DATA –
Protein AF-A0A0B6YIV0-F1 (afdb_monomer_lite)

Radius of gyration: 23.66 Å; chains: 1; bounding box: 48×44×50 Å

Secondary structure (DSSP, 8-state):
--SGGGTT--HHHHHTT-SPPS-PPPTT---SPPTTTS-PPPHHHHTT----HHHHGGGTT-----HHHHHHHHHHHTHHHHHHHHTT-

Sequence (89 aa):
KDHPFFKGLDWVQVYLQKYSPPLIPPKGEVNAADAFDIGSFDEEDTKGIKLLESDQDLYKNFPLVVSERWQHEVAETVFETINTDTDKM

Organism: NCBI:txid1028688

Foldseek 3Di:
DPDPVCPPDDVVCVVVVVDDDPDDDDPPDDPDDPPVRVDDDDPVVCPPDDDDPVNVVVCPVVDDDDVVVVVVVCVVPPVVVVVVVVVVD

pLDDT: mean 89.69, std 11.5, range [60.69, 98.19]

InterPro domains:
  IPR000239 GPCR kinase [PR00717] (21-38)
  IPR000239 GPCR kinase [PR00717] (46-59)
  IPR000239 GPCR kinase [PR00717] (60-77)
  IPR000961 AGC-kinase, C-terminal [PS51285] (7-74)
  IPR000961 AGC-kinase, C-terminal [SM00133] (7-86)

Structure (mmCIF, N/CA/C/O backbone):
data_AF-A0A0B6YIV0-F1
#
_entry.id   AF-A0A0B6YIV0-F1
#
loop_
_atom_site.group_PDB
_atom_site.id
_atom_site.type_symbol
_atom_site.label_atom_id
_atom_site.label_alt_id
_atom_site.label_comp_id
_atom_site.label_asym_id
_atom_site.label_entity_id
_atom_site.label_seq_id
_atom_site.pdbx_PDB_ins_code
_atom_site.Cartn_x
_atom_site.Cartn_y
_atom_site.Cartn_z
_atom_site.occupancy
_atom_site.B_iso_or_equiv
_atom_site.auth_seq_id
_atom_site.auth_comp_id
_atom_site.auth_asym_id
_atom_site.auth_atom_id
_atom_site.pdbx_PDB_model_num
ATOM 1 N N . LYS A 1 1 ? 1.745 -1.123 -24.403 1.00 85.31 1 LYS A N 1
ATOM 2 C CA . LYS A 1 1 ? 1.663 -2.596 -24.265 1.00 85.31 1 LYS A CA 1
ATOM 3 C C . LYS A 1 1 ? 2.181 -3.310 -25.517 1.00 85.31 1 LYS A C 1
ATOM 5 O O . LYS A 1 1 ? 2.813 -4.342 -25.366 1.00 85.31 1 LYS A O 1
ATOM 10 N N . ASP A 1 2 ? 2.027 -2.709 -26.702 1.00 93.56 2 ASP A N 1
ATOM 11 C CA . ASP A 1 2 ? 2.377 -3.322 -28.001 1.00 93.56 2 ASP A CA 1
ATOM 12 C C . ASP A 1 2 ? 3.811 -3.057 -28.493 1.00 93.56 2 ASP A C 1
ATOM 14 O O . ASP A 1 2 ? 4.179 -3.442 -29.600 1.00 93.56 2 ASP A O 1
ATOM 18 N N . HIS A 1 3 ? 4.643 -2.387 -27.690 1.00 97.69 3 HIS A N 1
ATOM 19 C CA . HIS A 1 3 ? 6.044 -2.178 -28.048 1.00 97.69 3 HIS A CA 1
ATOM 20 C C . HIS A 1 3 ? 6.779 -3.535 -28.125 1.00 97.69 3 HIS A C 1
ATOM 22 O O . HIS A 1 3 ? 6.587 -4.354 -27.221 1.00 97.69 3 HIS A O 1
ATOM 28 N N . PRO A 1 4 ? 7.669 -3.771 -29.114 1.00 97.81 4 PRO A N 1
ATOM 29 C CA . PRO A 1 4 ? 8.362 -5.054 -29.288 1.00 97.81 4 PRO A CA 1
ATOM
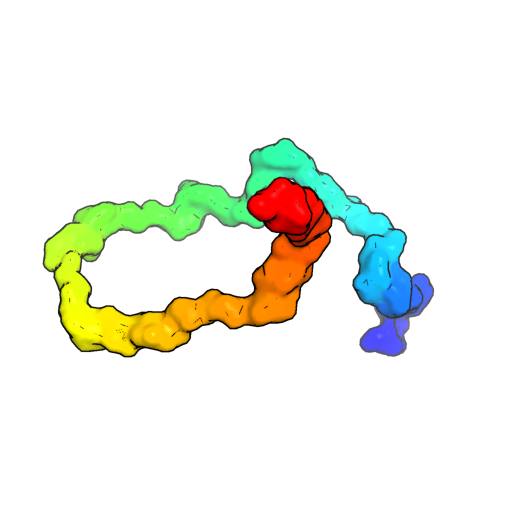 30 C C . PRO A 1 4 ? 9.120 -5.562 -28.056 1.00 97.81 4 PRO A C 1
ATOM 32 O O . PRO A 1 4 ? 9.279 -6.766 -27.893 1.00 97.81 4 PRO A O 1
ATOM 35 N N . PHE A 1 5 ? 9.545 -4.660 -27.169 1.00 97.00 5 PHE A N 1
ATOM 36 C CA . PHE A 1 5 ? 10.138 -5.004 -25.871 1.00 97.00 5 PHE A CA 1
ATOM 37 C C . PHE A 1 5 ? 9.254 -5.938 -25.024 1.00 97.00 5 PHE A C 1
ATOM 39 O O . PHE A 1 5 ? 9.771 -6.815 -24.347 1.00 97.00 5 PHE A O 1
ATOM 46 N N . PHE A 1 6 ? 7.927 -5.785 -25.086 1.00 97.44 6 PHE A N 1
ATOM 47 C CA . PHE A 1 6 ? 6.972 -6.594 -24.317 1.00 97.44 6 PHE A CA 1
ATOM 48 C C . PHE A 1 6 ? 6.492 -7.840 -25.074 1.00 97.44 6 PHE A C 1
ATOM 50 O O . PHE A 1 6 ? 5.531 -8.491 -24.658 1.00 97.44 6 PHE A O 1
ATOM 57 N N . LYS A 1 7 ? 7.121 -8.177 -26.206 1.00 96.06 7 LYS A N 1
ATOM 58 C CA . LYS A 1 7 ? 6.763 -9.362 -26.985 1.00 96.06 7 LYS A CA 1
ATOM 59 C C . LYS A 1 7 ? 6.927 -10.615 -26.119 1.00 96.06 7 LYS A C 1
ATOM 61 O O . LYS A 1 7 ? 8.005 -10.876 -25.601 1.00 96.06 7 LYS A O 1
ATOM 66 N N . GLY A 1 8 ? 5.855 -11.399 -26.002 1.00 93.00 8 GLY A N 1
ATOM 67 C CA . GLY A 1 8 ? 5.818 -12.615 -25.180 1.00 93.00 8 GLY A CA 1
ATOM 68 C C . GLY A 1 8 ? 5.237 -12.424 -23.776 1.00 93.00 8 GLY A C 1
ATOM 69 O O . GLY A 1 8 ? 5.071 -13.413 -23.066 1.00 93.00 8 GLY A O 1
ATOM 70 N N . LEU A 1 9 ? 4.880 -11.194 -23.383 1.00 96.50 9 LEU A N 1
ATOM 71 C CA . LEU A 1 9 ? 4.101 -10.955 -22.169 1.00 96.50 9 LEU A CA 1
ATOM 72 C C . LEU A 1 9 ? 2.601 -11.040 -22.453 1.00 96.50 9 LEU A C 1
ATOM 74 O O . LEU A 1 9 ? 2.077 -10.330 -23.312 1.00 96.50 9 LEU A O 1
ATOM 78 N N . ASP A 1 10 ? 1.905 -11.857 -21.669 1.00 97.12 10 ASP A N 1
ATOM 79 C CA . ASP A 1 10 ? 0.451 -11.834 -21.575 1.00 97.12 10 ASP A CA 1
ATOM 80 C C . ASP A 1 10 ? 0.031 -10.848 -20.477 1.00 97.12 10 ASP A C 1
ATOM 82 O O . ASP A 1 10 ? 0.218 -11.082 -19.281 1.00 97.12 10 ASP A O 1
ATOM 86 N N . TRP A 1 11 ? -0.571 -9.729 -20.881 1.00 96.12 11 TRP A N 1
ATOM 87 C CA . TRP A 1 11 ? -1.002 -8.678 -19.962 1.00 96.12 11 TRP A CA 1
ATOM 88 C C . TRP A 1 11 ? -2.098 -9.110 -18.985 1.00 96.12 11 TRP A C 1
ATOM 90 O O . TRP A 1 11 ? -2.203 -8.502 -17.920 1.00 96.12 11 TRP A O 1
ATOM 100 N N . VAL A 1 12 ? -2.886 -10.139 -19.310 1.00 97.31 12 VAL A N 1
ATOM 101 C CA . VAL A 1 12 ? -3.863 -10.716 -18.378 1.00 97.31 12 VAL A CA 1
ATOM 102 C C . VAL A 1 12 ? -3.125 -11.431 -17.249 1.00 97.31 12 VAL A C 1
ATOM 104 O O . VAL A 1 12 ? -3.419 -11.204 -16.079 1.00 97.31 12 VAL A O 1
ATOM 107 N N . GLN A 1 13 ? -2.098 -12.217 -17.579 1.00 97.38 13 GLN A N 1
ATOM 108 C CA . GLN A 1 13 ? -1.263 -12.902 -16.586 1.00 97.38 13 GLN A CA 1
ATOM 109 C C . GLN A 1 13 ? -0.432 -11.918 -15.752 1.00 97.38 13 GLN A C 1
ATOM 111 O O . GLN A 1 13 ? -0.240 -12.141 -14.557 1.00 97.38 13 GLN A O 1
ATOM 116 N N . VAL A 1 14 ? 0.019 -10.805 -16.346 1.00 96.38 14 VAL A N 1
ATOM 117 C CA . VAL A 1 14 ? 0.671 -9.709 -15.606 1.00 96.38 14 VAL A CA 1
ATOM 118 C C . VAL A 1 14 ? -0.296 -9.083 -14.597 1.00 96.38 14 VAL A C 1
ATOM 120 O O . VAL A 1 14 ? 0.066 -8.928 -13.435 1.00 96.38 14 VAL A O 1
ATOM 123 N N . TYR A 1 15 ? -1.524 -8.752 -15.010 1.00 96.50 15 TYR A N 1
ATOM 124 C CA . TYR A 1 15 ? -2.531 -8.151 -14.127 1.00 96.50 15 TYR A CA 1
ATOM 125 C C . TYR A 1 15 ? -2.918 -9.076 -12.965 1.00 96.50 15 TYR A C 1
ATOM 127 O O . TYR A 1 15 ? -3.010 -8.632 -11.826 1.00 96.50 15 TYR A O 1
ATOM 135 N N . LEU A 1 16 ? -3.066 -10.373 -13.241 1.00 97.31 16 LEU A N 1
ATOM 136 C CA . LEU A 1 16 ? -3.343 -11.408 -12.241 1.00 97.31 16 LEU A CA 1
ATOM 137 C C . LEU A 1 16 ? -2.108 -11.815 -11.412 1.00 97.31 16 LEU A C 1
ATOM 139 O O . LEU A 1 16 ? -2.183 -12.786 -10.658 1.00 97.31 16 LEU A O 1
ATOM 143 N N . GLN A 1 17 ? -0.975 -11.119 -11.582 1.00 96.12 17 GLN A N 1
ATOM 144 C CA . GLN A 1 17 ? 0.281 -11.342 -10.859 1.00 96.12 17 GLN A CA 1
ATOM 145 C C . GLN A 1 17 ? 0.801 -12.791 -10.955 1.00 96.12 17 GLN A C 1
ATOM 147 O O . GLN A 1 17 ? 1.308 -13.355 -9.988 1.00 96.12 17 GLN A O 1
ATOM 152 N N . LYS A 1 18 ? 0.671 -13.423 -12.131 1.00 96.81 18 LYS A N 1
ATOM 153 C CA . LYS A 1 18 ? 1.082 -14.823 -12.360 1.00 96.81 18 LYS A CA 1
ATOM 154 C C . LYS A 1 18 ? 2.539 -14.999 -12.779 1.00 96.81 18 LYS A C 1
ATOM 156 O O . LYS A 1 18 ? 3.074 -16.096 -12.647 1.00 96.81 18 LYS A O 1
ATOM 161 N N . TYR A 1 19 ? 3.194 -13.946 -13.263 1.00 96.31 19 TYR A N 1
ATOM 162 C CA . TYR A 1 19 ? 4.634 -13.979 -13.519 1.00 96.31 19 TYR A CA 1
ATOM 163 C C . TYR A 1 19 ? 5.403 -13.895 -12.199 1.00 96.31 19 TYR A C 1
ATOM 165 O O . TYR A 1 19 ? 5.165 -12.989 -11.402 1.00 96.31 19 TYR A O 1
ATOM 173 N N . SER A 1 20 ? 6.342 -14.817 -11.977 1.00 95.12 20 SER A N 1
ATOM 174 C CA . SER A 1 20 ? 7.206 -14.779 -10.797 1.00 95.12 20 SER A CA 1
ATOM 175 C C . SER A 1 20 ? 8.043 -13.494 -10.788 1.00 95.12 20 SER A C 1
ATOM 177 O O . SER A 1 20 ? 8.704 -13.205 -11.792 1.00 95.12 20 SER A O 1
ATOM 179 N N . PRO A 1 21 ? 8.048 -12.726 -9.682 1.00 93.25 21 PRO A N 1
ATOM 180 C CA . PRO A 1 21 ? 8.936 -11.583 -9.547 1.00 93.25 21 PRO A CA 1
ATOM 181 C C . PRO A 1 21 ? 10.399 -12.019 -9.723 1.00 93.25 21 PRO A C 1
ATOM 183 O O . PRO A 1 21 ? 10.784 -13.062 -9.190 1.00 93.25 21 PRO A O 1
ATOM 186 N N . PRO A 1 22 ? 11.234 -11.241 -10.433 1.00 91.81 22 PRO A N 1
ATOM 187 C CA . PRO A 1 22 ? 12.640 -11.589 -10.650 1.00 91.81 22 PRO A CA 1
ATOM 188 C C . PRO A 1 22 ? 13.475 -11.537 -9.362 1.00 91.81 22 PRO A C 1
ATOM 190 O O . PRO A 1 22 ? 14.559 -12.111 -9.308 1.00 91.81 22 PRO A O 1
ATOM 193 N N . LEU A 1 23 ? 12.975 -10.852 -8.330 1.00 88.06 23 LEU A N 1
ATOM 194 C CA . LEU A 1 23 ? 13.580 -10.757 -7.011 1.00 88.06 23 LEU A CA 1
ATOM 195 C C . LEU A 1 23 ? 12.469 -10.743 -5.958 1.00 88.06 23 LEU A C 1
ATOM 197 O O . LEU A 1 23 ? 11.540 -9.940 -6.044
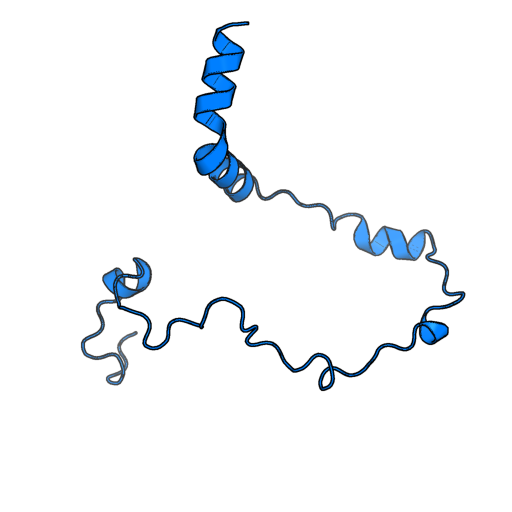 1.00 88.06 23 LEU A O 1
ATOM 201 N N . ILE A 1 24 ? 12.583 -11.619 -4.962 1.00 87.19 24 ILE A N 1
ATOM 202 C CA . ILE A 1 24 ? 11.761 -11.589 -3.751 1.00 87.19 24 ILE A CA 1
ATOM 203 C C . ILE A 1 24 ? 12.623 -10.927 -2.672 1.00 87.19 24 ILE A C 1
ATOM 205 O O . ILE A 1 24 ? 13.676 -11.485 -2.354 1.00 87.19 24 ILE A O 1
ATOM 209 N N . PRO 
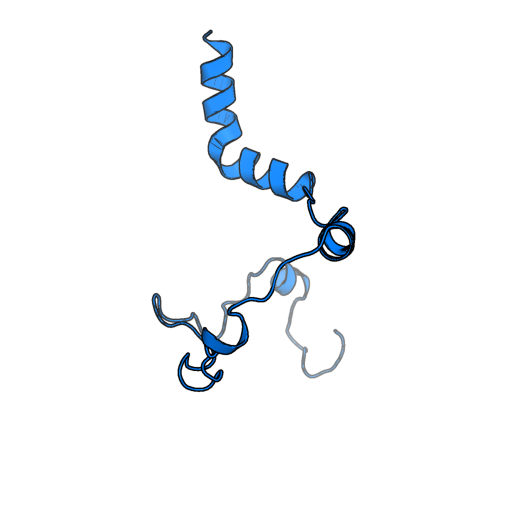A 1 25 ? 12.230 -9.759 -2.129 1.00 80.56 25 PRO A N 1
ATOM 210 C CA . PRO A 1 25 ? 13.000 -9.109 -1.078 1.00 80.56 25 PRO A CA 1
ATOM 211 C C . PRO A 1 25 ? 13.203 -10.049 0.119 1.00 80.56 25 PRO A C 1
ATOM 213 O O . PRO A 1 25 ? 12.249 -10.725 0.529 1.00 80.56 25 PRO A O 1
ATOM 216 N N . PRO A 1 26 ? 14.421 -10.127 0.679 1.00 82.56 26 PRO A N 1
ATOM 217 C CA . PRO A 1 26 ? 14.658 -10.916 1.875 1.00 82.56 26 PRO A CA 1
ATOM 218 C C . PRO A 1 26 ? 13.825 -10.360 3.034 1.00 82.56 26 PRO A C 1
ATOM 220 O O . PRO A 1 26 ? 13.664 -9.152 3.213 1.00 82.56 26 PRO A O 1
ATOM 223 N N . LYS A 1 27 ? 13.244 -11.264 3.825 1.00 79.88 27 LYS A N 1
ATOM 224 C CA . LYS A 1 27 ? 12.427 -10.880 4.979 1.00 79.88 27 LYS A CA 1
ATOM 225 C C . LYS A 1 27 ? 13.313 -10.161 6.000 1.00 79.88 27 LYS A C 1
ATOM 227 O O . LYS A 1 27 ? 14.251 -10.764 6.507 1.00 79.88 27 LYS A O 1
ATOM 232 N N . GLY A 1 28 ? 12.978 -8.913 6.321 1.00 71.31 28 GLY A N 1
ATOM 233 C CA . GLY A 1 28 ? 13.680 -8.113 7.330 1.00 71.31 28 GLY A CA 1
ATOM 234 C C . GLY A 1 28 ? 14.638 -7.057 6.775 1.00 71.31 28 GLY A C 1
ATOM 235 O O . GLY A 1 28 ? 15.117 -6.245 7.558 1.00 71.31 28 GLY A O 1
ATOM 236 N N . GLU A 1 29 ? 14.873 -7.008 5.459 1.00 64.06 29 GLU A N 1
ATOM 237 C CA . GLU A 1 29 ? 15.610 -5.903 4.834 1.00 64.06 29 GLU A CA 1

WHAT YOU HAVE TO DO –
Across the listing above, count every line containing the string "GPCR" and give the result with no comment.

TASK SOLUTION –
3